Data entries
= Beginning of Section =
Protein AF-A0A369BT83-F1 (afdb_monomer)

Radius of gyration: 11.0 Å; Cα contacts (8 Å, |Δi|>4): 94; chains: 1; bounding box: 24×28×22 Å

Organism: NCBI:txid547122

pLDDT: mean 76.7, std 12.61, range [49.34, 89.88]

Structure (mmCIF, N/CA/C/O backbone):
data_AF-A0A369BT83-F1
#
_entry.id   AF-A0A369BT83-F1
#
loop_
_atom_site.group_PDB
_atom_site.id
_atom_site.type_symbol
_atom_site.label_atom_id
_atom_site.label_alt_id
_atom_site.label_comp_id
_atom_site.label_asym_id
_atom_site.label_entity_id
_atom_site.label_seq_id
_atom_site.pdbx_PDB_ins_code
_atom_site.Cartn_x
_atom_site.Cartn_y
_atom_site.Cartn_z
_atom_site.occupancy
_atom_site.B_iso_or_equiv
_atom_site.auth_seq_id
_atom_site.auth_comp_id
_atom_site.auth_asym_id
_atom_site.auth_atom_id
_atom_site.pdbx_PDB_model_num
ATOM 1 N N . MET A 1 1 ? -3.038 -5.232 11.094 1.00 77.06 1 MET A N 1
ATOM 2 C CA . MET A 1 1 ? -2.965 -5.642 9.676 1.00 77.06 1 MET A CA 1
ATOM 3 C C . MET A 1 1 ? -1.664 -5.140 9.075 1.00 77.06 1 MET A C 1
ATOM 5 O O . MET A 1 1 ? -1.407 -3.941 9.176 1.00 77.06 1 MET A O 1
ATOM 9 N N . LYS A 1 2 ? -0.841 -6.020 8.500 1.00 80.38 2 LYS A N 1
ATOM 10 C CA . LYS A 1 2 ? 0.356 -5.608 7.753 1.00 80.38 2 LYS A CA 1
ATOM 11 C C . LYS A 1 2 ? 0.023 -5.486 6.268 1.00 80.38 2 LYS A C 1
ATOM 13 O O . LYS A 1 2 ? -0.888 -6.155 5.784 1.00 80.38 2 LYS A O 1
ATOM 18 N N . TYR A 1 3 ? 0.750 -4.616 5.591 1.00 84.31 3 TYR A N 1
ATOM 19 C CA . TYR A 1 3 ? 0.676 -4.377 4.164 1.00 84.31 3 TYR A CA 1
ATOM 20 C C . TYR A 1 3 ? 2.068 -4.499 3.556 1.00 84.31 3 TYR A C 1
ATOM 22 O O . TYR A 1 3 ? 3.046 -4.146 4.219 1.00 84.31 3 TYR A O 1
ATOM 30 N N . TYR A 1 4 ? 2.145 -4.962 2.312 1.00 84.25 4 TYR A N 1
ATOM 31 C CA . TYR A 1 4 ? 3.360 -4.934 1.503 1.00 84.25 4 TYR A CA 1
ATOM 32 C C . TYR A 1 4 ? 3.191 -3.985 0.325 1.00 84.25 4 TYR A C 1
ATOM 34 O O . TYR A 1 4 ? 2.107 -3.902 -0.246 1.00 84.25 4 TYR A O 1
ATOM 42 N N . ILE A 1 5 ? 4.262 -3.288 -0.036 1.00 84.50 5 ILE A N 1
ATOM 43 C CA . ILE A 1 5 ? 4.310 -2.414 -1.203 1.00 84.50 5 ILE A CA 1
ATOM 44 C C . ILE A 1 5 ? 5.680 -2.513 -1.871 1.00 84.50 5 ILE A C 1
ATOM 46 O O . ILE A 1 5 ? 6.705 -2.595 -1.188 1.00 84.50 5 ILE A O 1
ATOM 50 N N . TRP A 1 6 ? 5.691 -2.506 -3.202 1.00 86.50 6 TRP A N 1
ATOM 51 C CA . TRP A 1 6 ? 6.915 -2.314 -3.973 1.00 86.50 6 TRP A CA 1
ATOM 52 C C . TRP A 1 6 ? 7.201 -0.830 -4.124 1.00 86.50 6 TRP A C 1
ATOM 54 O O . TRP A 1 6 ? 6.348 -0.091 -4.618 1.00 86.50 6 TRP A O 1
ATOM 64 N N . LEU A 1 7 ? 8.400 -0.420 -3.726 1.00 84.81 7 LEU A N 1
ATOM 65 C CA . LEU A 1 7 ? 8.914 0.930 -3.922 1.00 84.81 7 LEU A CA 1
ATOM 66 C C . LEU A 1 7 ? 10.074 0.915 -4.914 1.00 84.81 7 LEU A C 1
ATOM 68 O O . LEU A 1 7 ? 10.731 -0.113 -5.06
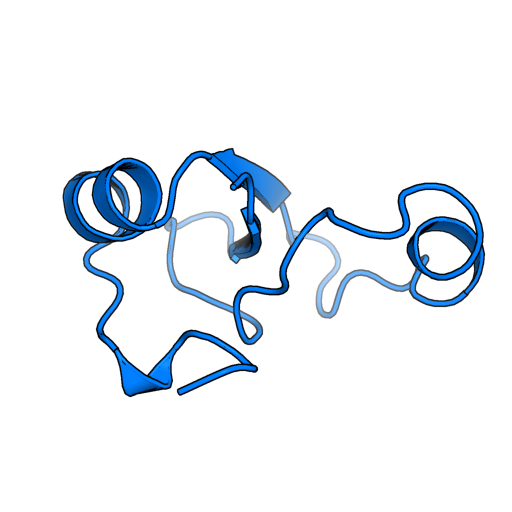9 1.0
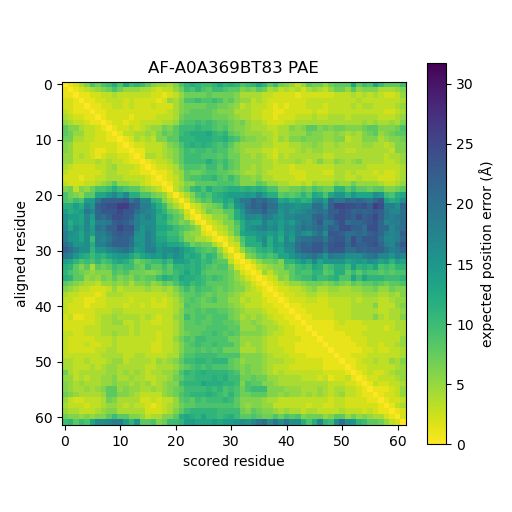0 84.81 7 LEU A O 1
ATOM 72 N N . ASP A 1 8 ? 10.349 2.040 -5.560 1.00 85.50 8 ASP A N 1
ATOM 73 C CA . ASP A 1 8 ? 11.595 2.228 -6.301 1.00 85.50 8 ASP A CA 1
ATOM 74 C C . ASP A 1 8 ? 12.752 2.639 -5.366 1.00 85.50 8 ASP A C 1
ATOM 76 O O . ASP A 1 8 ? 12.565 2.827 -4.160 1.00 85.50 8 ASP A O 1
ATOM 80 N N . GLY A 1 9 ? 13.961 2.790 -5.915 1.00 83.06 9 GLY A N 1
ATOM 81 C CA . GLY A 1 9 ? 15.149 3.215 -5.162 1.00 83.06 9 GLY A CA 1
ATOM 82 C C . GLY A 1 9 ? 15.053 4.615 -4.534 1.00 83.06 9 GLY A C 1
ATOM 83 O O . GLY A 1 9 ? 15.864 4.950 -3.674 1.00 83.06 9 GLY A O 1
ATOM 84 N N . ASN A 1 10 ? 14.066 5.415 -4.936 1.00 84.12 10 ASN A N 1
= End of Section =
= Beginning of Section =
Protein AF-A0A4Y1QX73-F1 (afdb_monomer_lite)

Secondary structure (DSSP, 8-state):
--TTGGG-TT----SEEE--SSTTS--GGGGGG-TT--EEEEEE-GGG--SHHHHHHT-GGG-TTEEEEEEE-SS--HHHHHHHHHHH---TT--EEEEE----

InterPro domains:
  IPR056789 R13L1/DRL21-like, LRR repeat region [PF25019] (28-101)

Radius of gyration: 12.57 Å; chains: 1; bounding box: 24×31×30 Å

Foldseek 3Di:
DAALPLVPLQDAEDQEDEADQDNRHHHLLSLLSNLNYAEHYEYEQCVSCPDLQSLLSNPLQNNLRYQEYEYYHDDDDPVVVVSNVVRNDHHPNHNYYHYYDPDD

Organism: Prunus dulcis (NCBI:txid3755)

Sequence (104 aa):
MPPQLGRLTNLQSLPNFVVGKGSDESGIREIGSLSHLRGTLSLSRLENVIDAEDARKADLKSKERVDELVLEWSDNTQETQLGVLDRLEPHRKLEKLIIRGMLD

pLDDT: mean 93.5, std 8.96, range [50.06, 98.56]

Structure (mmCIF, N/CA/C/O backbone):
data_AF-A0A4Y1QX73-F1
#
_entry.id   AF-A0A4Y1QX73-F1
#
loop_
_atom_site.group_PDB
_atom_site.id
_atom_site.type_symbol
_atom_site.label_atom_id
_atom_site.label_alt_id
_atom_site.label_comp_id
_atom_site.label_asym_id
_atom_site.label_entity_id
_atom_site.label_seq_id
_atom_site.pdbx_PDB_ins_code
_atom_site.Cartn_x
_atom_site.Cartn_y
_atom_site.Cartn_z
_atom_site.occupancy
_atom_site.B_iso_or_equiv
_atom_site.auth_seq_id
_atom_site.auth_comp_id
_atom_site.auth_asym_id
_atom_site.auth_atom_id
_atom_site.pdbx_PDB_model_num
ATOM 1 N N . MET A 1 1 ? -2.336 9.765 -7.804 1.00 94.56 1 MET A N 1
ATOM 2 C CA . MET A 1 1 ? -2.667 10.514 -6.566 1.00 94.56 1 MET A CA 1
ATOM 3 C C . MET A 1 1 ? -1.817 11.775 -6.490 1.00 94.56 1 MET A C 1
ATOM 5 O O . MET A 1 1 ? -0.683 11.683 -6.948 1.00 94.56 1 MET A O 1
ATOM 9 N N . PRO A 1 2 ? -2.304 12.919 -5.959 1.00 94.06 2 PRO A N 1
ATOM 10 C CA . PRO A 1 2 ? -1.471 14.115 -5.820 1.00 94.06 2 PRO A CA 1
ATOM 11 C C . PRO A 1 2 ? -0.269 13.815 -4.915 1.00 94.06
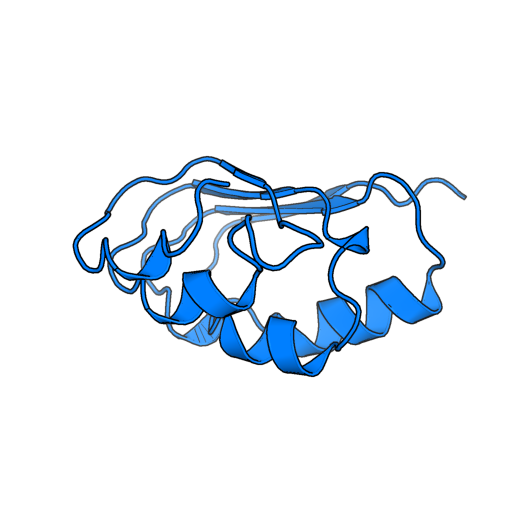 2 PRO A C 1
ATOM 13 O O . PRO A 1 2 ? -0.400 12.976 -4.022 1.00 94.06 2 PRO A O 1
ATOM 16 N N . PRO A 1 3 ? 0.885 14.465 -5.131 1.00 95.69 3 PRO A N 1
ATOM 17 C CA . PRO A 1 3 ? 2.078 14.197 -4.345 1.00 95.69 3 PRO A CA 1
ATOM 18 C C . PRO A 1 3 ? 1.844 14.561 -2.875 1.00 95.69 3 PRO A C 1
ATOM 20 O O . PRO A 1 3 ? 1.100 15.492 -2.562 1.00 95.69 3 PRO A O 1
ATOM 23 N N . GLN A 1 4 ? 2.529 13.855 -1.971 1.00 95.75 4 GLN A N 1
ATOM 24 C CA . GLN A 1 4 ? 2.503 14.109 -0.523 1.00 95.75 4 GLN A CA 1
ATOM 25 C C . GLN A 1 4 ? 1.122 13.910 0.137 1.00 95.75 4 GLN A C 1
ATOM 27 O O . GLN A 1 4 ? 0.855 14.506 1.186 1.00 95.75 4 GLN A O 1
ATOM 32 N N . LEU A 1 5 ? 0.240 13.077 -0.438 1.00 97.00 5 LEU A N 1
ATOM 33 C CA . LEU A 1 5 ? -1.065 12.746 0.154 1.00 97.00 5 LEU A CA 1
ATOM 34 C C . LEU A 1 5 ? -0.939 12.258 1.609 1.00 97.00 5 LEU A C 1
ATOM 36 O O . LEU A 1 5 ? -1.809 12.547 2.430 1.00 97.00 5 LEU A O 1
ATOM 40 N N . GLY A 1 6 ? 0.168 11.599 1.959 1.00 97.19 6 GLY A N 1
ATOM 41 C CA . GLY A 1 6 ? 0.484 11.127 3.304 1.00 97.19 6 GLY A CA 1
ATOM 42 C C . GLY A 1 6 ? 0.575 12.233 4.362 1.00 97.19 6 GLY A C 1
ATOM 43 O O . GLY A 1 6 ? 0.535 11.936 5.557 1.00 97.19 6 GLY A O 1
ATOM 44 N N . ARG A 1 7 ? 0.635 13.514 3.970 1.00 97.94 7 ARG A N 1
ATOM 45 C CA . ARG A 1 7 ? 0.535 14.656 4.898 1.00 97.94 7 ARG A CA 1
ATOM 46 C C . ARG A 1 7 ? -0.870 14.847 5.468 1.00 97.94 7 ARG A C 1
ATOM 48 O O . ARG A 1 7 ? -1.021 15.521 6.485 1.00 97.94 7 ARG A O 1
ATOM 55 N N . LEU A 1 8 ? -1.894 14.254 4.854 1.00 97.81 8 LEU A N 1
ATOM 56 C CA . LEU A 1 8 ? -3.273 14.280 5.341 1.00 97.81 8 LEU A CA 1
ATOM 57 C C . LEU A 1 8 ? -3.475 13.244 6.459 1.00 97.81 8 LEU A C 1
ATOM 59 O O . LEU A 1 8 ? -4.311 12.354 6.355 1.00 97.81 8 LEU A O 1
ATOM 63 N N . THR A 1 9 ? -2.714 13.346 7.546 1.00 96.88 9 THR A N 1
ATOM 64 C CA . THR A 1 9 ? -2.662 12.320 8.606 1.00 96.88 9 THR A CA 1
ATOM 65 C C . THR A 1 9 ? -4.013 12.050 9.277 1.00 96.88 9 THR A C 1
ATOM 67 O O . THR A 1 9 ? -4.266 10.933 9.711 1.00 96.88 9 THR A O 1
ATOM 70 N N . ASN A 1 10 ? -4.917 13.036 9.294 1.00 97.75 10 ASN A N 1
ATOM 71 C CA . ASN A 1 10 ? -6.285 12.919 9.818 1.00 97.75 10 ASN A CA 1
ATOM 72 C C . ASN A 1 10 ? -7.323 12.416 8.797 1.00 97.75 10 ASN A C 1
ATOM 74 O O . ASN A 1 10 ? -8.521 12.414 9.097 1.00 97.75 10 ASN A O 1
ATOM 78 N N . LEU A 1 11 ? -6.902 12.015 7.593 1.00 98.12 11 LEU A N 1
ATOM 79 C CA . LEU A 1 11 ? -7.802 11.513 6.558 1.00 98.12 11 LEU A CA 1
= End of Section =
PROBLEM TO WORK ON :: Wherever the line holding "ATOM 19 C CA" falls in the entries above, copy exactly from it through the line holding "ATOM 31 C CA", inclusive, and add nothing.

OUTPUT BELOW ::
ATOM 19 C CA . TYR A 1 3 ? 0.676 -4.377 4.164 1.00 84.31 3 TYR A CA 1
ATOM 20 C C . TYR A 1 3 ? 2.068 -4.499 3.556 1.00 84.31 3 TYR A C 1
ATOM 22 O O . TYR A 1 3 ? 3.046 -4.146 4.219 1.00 84.31 3 TYR A O 1
ATOM 30 N N . TYR A 1 4 ? 2.145 -4.962 2.312 1.00 84.25 4 TYR A N 1
ATOM 31 C CA . TYR A 1 4 ? 3.360 -4.934 1.503 1.00 84.25 4 TYR A CA 1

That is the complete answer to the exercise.